竟连这些话都教他听去了,他那般说,她却没有那样大的脸子去顺杆爬,哪里新婚之夜新妇撇了夫君自去睡的道理?随即拿住劲儿朝他微微福身,头也不抬地胡言乱语。
“许是王爷听岔了,妾想着王爷今日劳累,便先差嬷嬷备下水,待王爷回屋……”
随即连眼尾都不曾给李云辞一个,便朝外头的俞嬷嬷吩咐,“嬷嬷,快些去备罢。”
外头的俞嬷嬷见状,随即福身应下,又向屋内看了眼,复上前替二人阖上了门才下去。
贺瑶清眼瞧着俞嬷嬷“善解人意”得关上门,一时怔目。
心下微叹,遂转过头,哪曾想李云辞正舒了玄袍广袖,双臂微展。
这番做派,便是要她替他宽衣解带么?
“妾去唤人来侍王爷宽衣。”说罢,贺瑶清便朝外去推门想要唤人。
一来,经这一遭,她委实闹不明白这李云辞葫芦里卖的什么药。
二来,她确实不曾这般服侍过人,是以不会。
“不用,你来罢。”言辞低沉淡漠,听不出旁的心绪。
李云辞既这般开了口,贺瑶清自然就不能再推诿,只得莲步上前。
她站至他身后,抬手向腰间摸索去,好在玄袍腰带的搭扣也不难找,待解了腰带,又行至他跟前,贺瑶清手法生疏,待解了衣襟外袍,剩下那些衣衿都藏在何处她便颇费了些事去寻,李云辞不愧是领兵打仗之人,便是隔着中衣与内衫,贺瑶清不经意间也会碰到他硬邦邦的肌肉,肌理分明。

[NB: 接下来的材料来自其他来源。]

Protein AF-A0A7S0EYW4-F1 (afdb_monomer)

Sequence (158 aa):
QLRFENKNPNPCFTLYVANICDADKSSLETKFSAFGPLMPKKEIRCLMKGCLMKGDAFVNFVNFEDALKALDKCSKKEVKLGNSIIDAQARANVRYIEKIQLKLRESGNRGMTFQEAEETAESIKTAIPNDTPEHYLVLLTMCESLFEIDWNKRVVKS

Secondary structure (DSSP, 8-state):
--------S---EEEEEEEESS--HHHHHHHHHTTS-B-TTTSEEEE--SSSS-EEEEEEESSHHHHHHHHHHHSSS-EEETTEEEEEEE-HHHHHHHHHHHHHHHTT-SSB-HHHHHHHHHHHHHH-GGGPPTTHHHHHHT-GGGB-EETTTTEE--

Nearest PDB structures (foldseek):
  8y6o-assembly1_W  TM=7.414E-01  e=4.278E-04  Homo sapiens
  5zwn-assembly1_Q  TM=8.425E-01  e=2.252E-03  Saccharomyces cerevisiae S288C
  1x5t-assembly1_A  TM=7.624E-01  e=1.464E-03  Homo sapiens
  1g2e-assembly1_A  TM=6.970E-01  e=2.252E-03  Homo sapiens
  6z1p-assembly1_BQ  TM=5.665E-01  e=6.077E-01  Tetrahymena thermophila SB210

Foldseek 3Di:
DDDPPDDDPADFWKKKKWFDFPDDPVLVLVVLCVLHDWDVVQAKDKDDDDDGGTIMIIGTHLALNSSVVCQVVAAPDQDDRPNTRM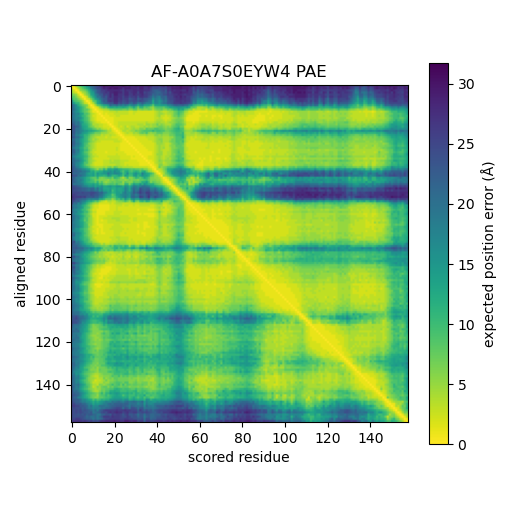HIDGALLNVLVVQLVVVCVVVVHQADALVRVVVSLVVVCVVCVPSHDPPNSRSVVSHPSRFDQDPVVRHGDD

Radius of gyration: 17.62 Å; Cα contacts (8 Å, |Δi|>4): 244; chains: 1; bounding box: 55×44×40 Å

Structure (mmCIF, N/CA/C/O backbone):
data_AF-A0A7S0EYW4-F1
#
_entry.id   AF-A0A7S0EYW4-F1
#
loop_
_atom_site.group_PDB
_atom_site.id
_atom_site.type_symbol
_atom_site.label_atom_id
_atom_site.label_alt_id
_atom_site.label_comp_id
_atom_site.label_asym_id
_atom_site.label_entity_id
_atom_site.label_seq_id
_atom_site.pdbx_PDB_ins_code
_atom_site.Cartn_x
_atom_site.Cartn_y
_atom_site.Cartn_z
_atom_site.occupancy
_atom_site.B_iso_or_equiv
_atom_site.auth_seq_id
_atom_site.auth_comp_id
_atom_site.auth_asym_id
_atom_site.auth_atom_id
_atom_site.pdbx_PDB_model_num
AT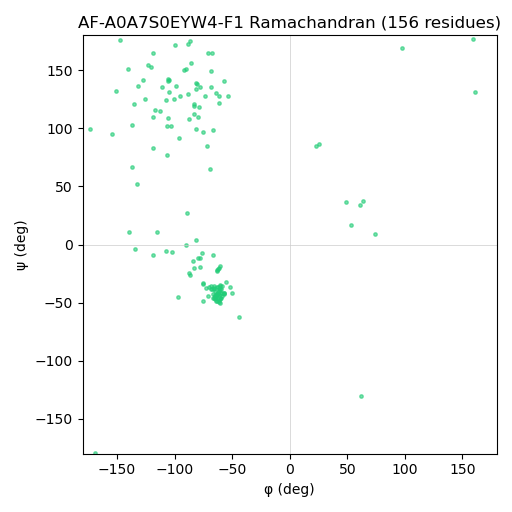OM 1 N N . GLN A 1 1 ? 6.278 31.956 16.531 1.00 33.00 1 GLN A N 1
ATOM 2 C CA . GLN A 1 1 ? 5.186 30.980 16.320 1.00 33.00 1 GLN A CA 1
ATOM 3 C C . GLN A 1 1 ? 5.026 30.770 14.823 1.00 33.00 1 GLN A C 1
ATOM 5 O O . GLN A 1 1 ? 4.466 31.626 14.153 1.00 33.00 1 GLN A O 1
ATOM 10 N N . LEU A 1 2 ? 5.599 29.697 14.275 1.00 28.47 2 LEU A N 1
ATOM 11 C CA . LEU A 1 2 ? 5.417 29.352 12.864 1.00 28.47 2 LEU A CA 1
ATOM 12 C C . LEU A 1 2 ? 4.097 28.590 12.737 1.00 28.47 2 LEU A C 1
ATOM 14 O O . LEU A 1 2 ? 3.945 27.502 13.286 1.00 28.47 2 LEU A O 1
ATOM 18 N N . ARG A 1 3 ? 3.125 29.225 12.078 1.00 30.09 3 ARG A N 1
ATOM 19 C CA . ARG A 1 3 ? 1.851 28.623 11.684 1.00 30.09 3 ARG A CA 1
ATOM 20 C C . ARG A 1 3 ? 2.144 27.466 10.729 1.00 30.09 3 ARG A C 1
ATOM 22 O O . ARG A 1 3 ? 2.749 27.675 9.681 1.00 30.09 3 ARG A O 1
ATOM 29 N N . PHE A 1 4 ? 1.707 26.263 11.085 1.00 35.00 4 PHE A N 1
ATOM 30 C CA . PHE A 1 4 ? 1.669 25.128 10.169 1.00 35.00 4 PHE A CA 1
ATOM 31 C C . PHE A 1 4 ? 0.547 25.363 9.152 1.00 35.00 4 PHE A C 1
ATOM 33 O O . PHE A 1 4 ? -0.590 24.935 9.333 1.00 35.00 4 PHE A O 1
ATOM 40 N N . GLU A 1 5 ? 0.854 26.100 8.087 1.00 35.00 5 GLU A N 1
ATOM 41 C CA . GLU A 1 5 ? 0.009 26.159 6.900 1.00 35.00 5 GLU A CA 1
ATOM 42 C C . GLU A 1 5 ? 0.007 24.784 6.214 1.00 35.00 5 GLU A C 1
ATOM 44 O O . GLU A 1 5 ? 0.945 24.397 5.522 1.00 35.00 5 GLU A O 1
ATOM 49 N N . ASN A 1 6 ? -1.049 24.022 6.495 1.00 40.22 6 ASN A N 1
ATOM 50 C CA . ASN A 1 6 ? -1.804 23.169 5.577 1.00 40.22 6 ASN A CA 1
ATOM 51 C C . ASN A 1 6 ? -1.058 22.707 4.292 1.00 40.22 6 ASN A C 1
ATOM 53 O O . ASN A 1 6 ? -1.199 23.304 3.224 1.00 40.22 6 ASN A O 1
ATOM 57 N N . LYS A 1 7 ? -0.283 21.611 4.377 1.00 37.16 7 LYS A N 1
ATOM 58 C CA . LYS A 1 7 ? 0.399 20.962 3.231 1.00 37.16 7 LYS A CA 1
ATOM 59 C C . LYS A 1 7 ? 0.223 19.435 3.180 1.00 37.16 7 LYS A C 1
ATOM 61 O O . LYS A 1 7 ? 1.201 18.711 3.016 1.00 37.16 7 LYS A O 1
ATOM 66 N N . ASN A 1 8 ? -0.998 18.902 3.247 1.00 42.16 8 ASN A N 1
ATOM 67 C CA . ASN A 1 8 ? -1.214 17.522 2.774 1.00 42.16 8 ASN A CA 1
ATOM 68 C C . ASN A 1 8 ? -2.669 17.276 2.337 1.00 42.16 8 ASN A C 1
ATOM 70 O O . ASN A 1 8 ? -3.502 16.953 3.175 1.00 42.16 8 ASN A O 1
ATOM 74 N N . PRO A 1 9 ? -3.013 17.397 1.040 1.00 50.56 9 PRO A N 1
ATOM 75 C CA . PRO A 1 9 ? -4.407 17.320 0.615 1.00 50.56 9 PRO A CA 1
ATOM 76 C C . PRO A 1 9 ? -4.880 15.893 0.277 1.00 50.56 9 PRO A C 1
ATOM 78 O O . PRO A 1 9 ? -5.732 15.779 -0.584 1.00 50.56 9 PRO A O 1
ATOM 81 N N . ASN A 1 10 ? -4.293 14.832 0.855 1.00 56.09 10 ASN A N 1
ATOM 82 C CA . ASN A 1 10 ? -4.853 13.468 1.018 1.00 56.09 10 ASN A CA 1
ATOM 83 C C . ASN A 1 10 ? -3.713 12.462 1.292 1.00 56.09 10 ASN A C 1
ATOM 85 O O . ASN A 1 10 ? -2.706 12.470 0.562 1.00 56.09 10 ASN A O 1
ATOM 89 N N . PRO A 1 11 ? -3.829 11.596 2.317 1.00 70.94 11 PRO A N 1
ATOM 90 C CA . PRO A 1 11 ? -2.957 10.438 2.442 1.00 70.94 11 PRO A CA 1
ATOM 91 C C . PRO A 1 11 ? -3.240 9.436 1.305 1.00 70.94 11 PRO A C 1
ATOM 93 O O . PRO A 1 11 ? -4.199 9.575 0.554 1.00 70.94 11 PRO A O 1
ATOM 96 N N . CYS A 1 12 ? -2.337 8.486 1.088 1.00 80.88 12 CYS A N 1
ATOM 97 C CA . CYS A 1 12 ? -2.410 7.513 -0.011 1.00 80.88 12 CYS A CA 1
ATOM 98 C C . CYS A 1 12 ? -1.792 6.189 0.435 1.00 80.88 12 CYS A C 1
ATOM 100 O O . CYS A 1 12 ? -1.241 6.133 1.536 1.00 80.88 12 CYS A O 1
ATOM 102 N N . PHE A 1 13 ? -1.838 5.157 -0.407 1.00 88.75 13 PHE A N 1
ATOM 103 C CA . PHE A 1 13 ? -1.234 3.850 -0.135 1.00 88.75 13 PHE A CA 1
ATOM 104 C C . PHE A 1 13 ? 0.036 3.679 -0.967 1.00 88.75 13 PHE A C 1
ATOM 106 O O . PHE A 1 13 ? -0.022 3.570 -2.191 1.00 88.75 13 PHE A O 1
ATOM 113 N N . THR A 1 14 ? 1.199 3.720 -0.311 1.00 89.38 14 THR A N 1
ATOM 114 C CA . THR A 1 14 ? 2.496 3.814 -0.992 1.00 89.38 14 THR A CA 1
ATOM 115 C C . THR A 1 14 ? 3.236 2.484 -0.989 1.00 89.38 14 THR A C 1
ATOM 117 O O . THR A 1 14 ? 3.467 1.889 0.065 1.00 89.38 14 THR A O 1
ATOM 120 N N . LEU A 1 15 ? 3.714 2.085 -2.163 1.00 91.12 15 LEU A N 1
ATOM 121 C CA . LEU A 1 15 ? 4.715 1.038 -2.326 1.00 91.12 15 LEU A CA 1
ATOM 122 C C . LEU A 1 15 ? 6.069 1.665 -2.655 1.00 91.12 15 LEU A C 1
ATOM 124 O O . LEU A 1 15 ? 6.146 2.641 -3.400 1.00 91.12 15 LEU A O 1
ATOM 128 N N . TYR A 1 16 ? 7.135 1.106 -2.097 1.00 90.25 16 TYR A N 1
ATOM 129 C CA . TYR A 1 16 ? 8.504 1.352 -2.531 1.00 90.25 16 TYR A CA 1
ATOM 130 C C . TYR A 1 16 ? 8.905 0.246 -3.501 1.00 90.25 16 TYR A C 1
ATOM 132 O O . TYR A 1 16 ? 8.735 -0.926 -3.188 1.00 90.25 16 TYR A O 1
ATOM 140 N N . VAL A 1 17 ? 9.396 0.617 -4.675 1.00 89.06 17 VAL A N 1
ATOM 141 C CA . VAL A 1 17 ? 9.785 -0.301 -5.744 1.00 89.06 17 VAL A CA 1
ATOM 142 C C . VAL A 1 17 ? 11.275 -0.128 -5.978 1.00 89.06 17 VAL A C 1
ATOM 144 O O . VAL A 1 17 ? 11.706 0.954 -6.370 1.00 89.06 17 VAL A O 1
ATOM 147 N N . ALA A 1 18 ? 12.046 -1.174 -5.713 1.00 88.31 18 ALA A N 1
ATOM 148 C CA . ALA A 1 18 ? 13.496 -1.184 -5.853 1.00 88.31 18 ALA A CA 1
ATOM 149 C C . ALA A 1 18 ? 13.940 -1.857 -7.158 1.00 88.31 18 ALA A C 1
ATOM 151 O O . ALA A 1 18 ? 13.144 -2.508 -7.841 1.00 88.31 18 ALA A O 1
ATOM 152 N N . ASN A 1 19 ? 15.241 -1.753 -7.445 1.00 85.62 19 ASN A N 1
ATOM 153 C CA . ASN A 1 19 ? 15.927 -2.432 -8.553 1.00 85.62 19 ASN A CA 1
ATOM 154 C C . ASN A 1 19 ? 15.436 -2.011 -9.944 1.00 85.62 19 ASN A C 1
ATOM 156 O O . ASN A 1 19 ? 15.359 -2.820 -10.870 1.00 85.62 19 ASN A O 1
ATOM 160 N N . ILE A 1 20 ? 15.124 -0.728 -10.104 1.00 84.69 20 ILE A N 1
ATOM 161 C CA . ILE A 1 20 ? 14.745 -0.154 -11.390 1.00 84.69 20 ILE A CA 1
ATOM 162 C C . ILE A 1 20 ? 16.032 0.270 -12.104 1.00 84.69 20 ILE A C 1
ATOM 164 O O . ILE A 1 20 ? 16.710 1.214 -11.698 1.00 84.69 20 ILE A O 1
ATOM 168 N N . CYS A 1 21 ? 16.411 -0.463 -13.146 1.00 78.06 21 CYS A N 1
ATOM 169 C CA . CYS A 1 21 ? 17.651 -0.248 -13.891 1.00 78.06 21 CYS A CA 1
ATOM 170 C C . CYS A 1 21 ? 17.425 0.584 -15.156 1.00 78.06 21 CYS A C 1
ATOM 172 O O . CYS A 1 21 ? 18.198 1.497 -15.431 1.00 78.06 21 CYS A O 1
ATOM 174 N N . ASP A 1 22 ? 16.379 0.264 -15.915 1.00 75.94 22 ASP A N 1
ATOM 175 C CA . ASP A 1 22 ? 16.128 0.796 -17.259 1.00 75.94 22 ASP A CA 1
ATOM 176 C C . ASP A 1 22 ? 14.680 1.250 -17.492 1.00 75.94 22 ASP A C 1
ATOM 178 O O . ASP A 1 22 ? 14.373 1.786 -18.555 1.00 75.94 22 ASP A O 1
ATOM 182 N N . ALA A 1 23 ? 13.791 1.057 -16.514 1.00 76.00 23 ALA A N 1
ATOM 183 C CA . ALA A 1 23 ? 12.408 1.487 -16.641 1.00 76.00 23 ALA A CA 1
ATOM 184 C C . ALA A 1 23 ? 12.263 2.978 -16.321 1.00 76.00 23 ALA A C 1
ATOM 186 O O . ALA A 1 23 ? 12.761 3.479 -15.309 1.00 76.00 23 ALA A O 1
ATOM 187 N N . ASP A 1 24 ? 11.536 3.681 -17.180 1.00 76.88 24 ASP A N 1
ATOM 188 C CA . ASP A 1 24 ? 11.180 5.073 -16.974 1.00 76.88 24 ASP A CA 1
ATOM 189 C C . ASP A 1 24 ? 9.891 5.208 -16.147 1.00 76.88 24 ASP A C 1
ATOM 191 O O . ASP A 1 24 ? 9.201 4.238 -15.809 1.00 76.88 24 ASP A O 1
ATOM 195 N N . LYS A 1 25 ? 9.550 6.456 -15.821 1.00 80.50 25 LYS A N 1
ATOM 196 C CA . LYS A 1 25 ? 8.326 6.773 -15.083 1.00 80.50 25 LYS A CA 1
ATOM 197 C C . LYS A 1 25 ? 7.076 6.243 -15.806 1.00 80.50 25 LYS A C 1
ATOM 199 O O . LYS A 1 25 ? 6.209 5.679 -15.146 1.00 80.50 25 LYS A O 1
ATOM 204 N N . SER A 1 26 ? 7.005 6.368 -17.135 1.00 82.62 26 SER A N 1
ATOM 205 C CA . SER A 1 26 ? 5.841 5.929 -17.918 1.00 82.62 26 SER A CA 1
ATOM 206 C C . SER A 1 26 ? 5.669 4.406 -17.908 1.00 82.62 26 SER A C 1
ATOM 208 O O . SER A 1 26 ? 4.549 3.904 -17.780 1.00 82.62 26 SER A O 1
ATOM 210 N N . SER A 1 27 ? 6.772 3.653 -17.956 1.00 84.88 27 SER A N 1
ATOM 211 C CA . SER A 1 27 ? 6.756 2.191 -17.836 1.00 84.88 27 SER A CA 1
ATOM 212 C C . SER A 1 27 ? 6.237 1.741 -16.474 1.00 84.88 27 SER A C 1
ATOM 214 O O . SER A 1 27 ? 5.427 0.815 -16.391 1.00 84.88 27 SER A O 1
ATOM 216 N N . LEU A 1 28 ? 6.664 2.410 -15.398 1.00 85.44 28 LEU A N 1
ATOM 217 C CA . LEU A 1 28 ? 6.153 2.148 -14.053 1.00 85.44 28 LEU A CA 1
ATOM 218 C C . LEU A 1 28 ? 4.661 2.495 -13.949 1.00 85.44 28 LEU A C 1
ATOM 220 O O . LEU A 1 28 ? 3.893 1.696 -13.419 1.00 85.44 28 LEU A O 1
ATOM 224 N N . GLU A 1 29 ? 4.227 3.636 -14.488 1.00 86.62 29 GLU A N 1
ATOM 225 C CA . GLU A 1 29 ? 2.813 4.037 -14.482 1.00 86.62 29 GLU A CA 1
ATOM 226 C C . GLU A 1 29 ? 1.951 3.020 -15.221 1.00 86.62 29 GLU A C 1
ATOM 228 O O . GLU A 1 29 ? 0.952 2.551 -14.681 1.00 86.62 29 GLU A O 1
ATOM 233 N N . THR A 1 30 ? 2.376 2.591 -16.406 1.00 89.00 30 THR A N 1
ATOM 234 C CA . THR A 1 30 ? 1.668 1.577 -17.197 1.00 89.00 30 THR A CA 1
ATOM 235 C C . THR A 1 30 ? 1.588 0.245 -16.451 1.00 89.00 30 THR A C 1
ATOM 237 O O . THR A 1 30 ? 0.533 -0.383 -16.397 1.00 89.00 30 THR A O 1
ATOM 240 N N . LYS A 1 31 ? 2.688 -0.186 -15.820 1.00 90.06 31 LYS A N 1
ATOM 241 C CA . LYS A 1 31 ? 2.726 -1.436 -15.053 1.00 90.06 31 LYS A CA 1
ATOM 242 C C . LYS A 1 31 ? 1.804 -1.396 -13.838 1.00 90.06 31 LYS A C 1
ATOM 244 O O . LYS A 1 31 ? 1.095 -2.367 -13.592 1.00 90.06 31 LYS A O 1
ATOM 249 N N . PHE A 1 32 ? 1.850 -0.317 -13.057 1.00 90.31 32 PHE A N 1
ATOM 250 C CA . PHE A 1 32 ? 1.153 -0.253 -11.775 1.00 90.31 32 PHE A CA 1
ATOM 251 C C . PHE A 1 32 ? -0.302 0.219 -11.890 1.00 90.31 32 PHE A C 1
ATOM 253 O O . PHE A 1 32 ? -1.129 -0.215 -11.091 1.00 90.31 32 PHE A O 1
ATOM 260 N N . SER A 1 33 ? -0.648 1.005 -12.914 1.00 91.31 33 SER A N 1
ATOM 261 C CA . SER A 1 33 ? -2.045 1.364 -13.213 1.00 91.31 33 SER A CA 1
ATOM 262 C C . SER A 1 33 ? -2.907 0.154 -13.583 1.00 91.31 33 SER A C 1
ATOM 264 O O . SER A 1 33 ? -4.117 0.177 -13.373 1.00 91.31 33 SER A O 1
ATOM 266 N N . ALA A 1 34 ? -2.293 -0.945 -14.041 1.00 92.88 34 ALA A N 1
ATOM 267 C CA . ALA A 1 34 ? -2.984 -2.211 -14.276 1.00 92.88 34 ALA A CA 1
ATOM 268 C C . ALA A 1 34 ? -3.576 -2.836 -12.996 1.00 92.88 34 ALA A C 1
ATOM 270 O O . ALA A 1 34 ? -4.487 -3.657 -13.090 1.00 92.88 34 ALA A O 1
ATOM 271 N N . PHE A 1 35 ? -3.074 -2.474 -11.808 1.00 92.19 35 PHE A N 1
ATOM 272 C CA . PHE A 1 35 ? -3.627 -2.949 -10.535 1.00 92.19 35 PHE A CA 1
ATOM 273 C C . PHE A 1 35 ? -4.765 -2.071 -10.013 1.00 92.19 35 PHE A C 1
ATOM 275 O O . PHE A 1 35 ? -5.587 -2.563 -9.247 1.00 92.19 35 PHE A O 1
ATOM 282 N N . GLY A 1 36 ? -4.812 -0.800 -10.413 1.00 90.62 36 GLY A N 1
ATOM 283 C CA . GLY A 1 36 ? -5.811 0.160 -9.964 1.00 90.62 36 GLY A CA 1
ATOM 284 C C . GLY A 1 36 ? -5.368 1.613 -10.160 1.00 90.62 36 GLY A C 1
ATOM 285 O O . GLY A 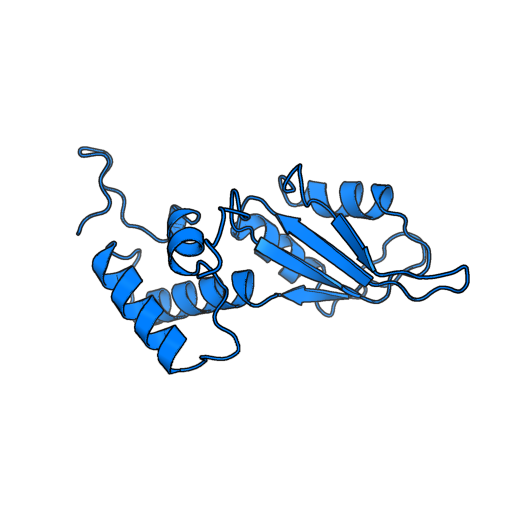1 36 ? -4.242 1.874 -10.592 1.00 90.62 36 GLY A O 1
ATOM 286 N N . PRO A 1 37 ? -6.244 2.581 -9.842 1.00 89.12 37 PRO A N 1
ATOM 287 C CA . PRO A 1 37 ? -5.959 3.997 -10.023 1.00 89.12 37 PRO A CA 1
ATOM 288 C C . PRO A 1 37 ? -4.797 4.476 -9.137 1.00 89.12 37 PRO A C 1
ATOM 290 O O . PRO A 1 37 ? -4.774 4.276 -7.916 1.00 89.12 37 PRO A O 1
ATOM 293 N N . LEU A 1 38 ? -3.845 5.165 -9.771 1.00 88.06 38 LEU A N 1
ATOM 294 C CA . LEU A 1 38 ? -2.737 5.853 -9.109 1.00 88.06 38 LEU A CA 1
ATOM 295 C C . LEU A 1 38 ? -3.159 7.270 -8.681 1.00 88.06 38 LEU A C 1
ATOM 297 O O . LEU A 1 38 ? -4.100 7.849 -9.217 1.00 88.06 38 LEU A O 1
ATOM 301 N N . MET A 1 39 ? -2.481 7.834 -7.678 1.00 81.75 39 MET A N 1
ATOM 302 C CA . MET A 1 39 ? -2.807 9.149 -7.111 1.00 81.75 39 MET A CA 1
ATOM 303 C C . MET A 1 39 ? -2.267 10.311 -7.969 1.00 81.75 39 MET A C 1
ATOM 305 O O . MET A 1 39 ? -1.073 10.599 -7.870 1.00 81.75 39 MET A O 1
ATOM 309 N N . PRO A 1 40 ? -3.106 11.100 -8.671 1.00 60.12 40 PRO A N 1
ATOM 310 C CA . PRO A 1 40 ? -2.715 11.968 -9.799 1.00 60.12 40 PRO A CA 1
ATOM 311 C C . PRO A 1 40 ? -1.677 13.071 -9.516 1.00 60.12 40 PRO A C 1
ATOM 313 O O . PRO A 1 40 ? -1.049 13.593 -10.431 1.00 60.12 40 PRO A O 1
ATOM 316 N N . LYS A 1 41 ? -1.457 13.454 -8.249 1.00 57.88 41 LYS A N 1
ATOM 317 C CA . LYS A 1 41 ? -0.448 14.465 -7.848 1.00 57.88 41 LYS A CA 1
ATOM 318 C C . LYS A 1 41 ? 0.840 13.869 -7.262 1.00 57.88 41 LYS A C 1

索性,在嬷嬷女使于屋外叩门说水已备好之时,贺瑶清终于将外衫褪尽,只额上都沁了一层汗。
那李云辞眉眼间淡漠如常,好似也不曾怨怪她才刚宽衣的不妥之处,随即跨步往内里的浴间去了。
贺瑶清便唤了人进来抬水入内,不多时,便听得内里传来“哗啦啦”的水声。
李云辞不曾要他人服侍沐浴,外头的俞嬷嬷却不停地朝贺瑶清使眼色,贺瑶清自然不理,只坐在妆台前拆着冠发。
待李云辞沐浴毕出来时,贺瑶清刚拆完发髻,一头乌黑顺滑如缎面的发丝垂在脑后,朝他福了身,随后往内间去了。
贺瑶清在内间磨蹭了半天才出来,身穿俞嬷嬷用心替她备下的朱红攒丝镂空内衫,李云辞已然躺在床榻之上阖了眼,也不知睡着了不曾,睡着了才好。
随即下意识拢了拢内衫,吹熄了烛火放了帐幔,小心翼翼地绕过李云辞往床榻内爬去。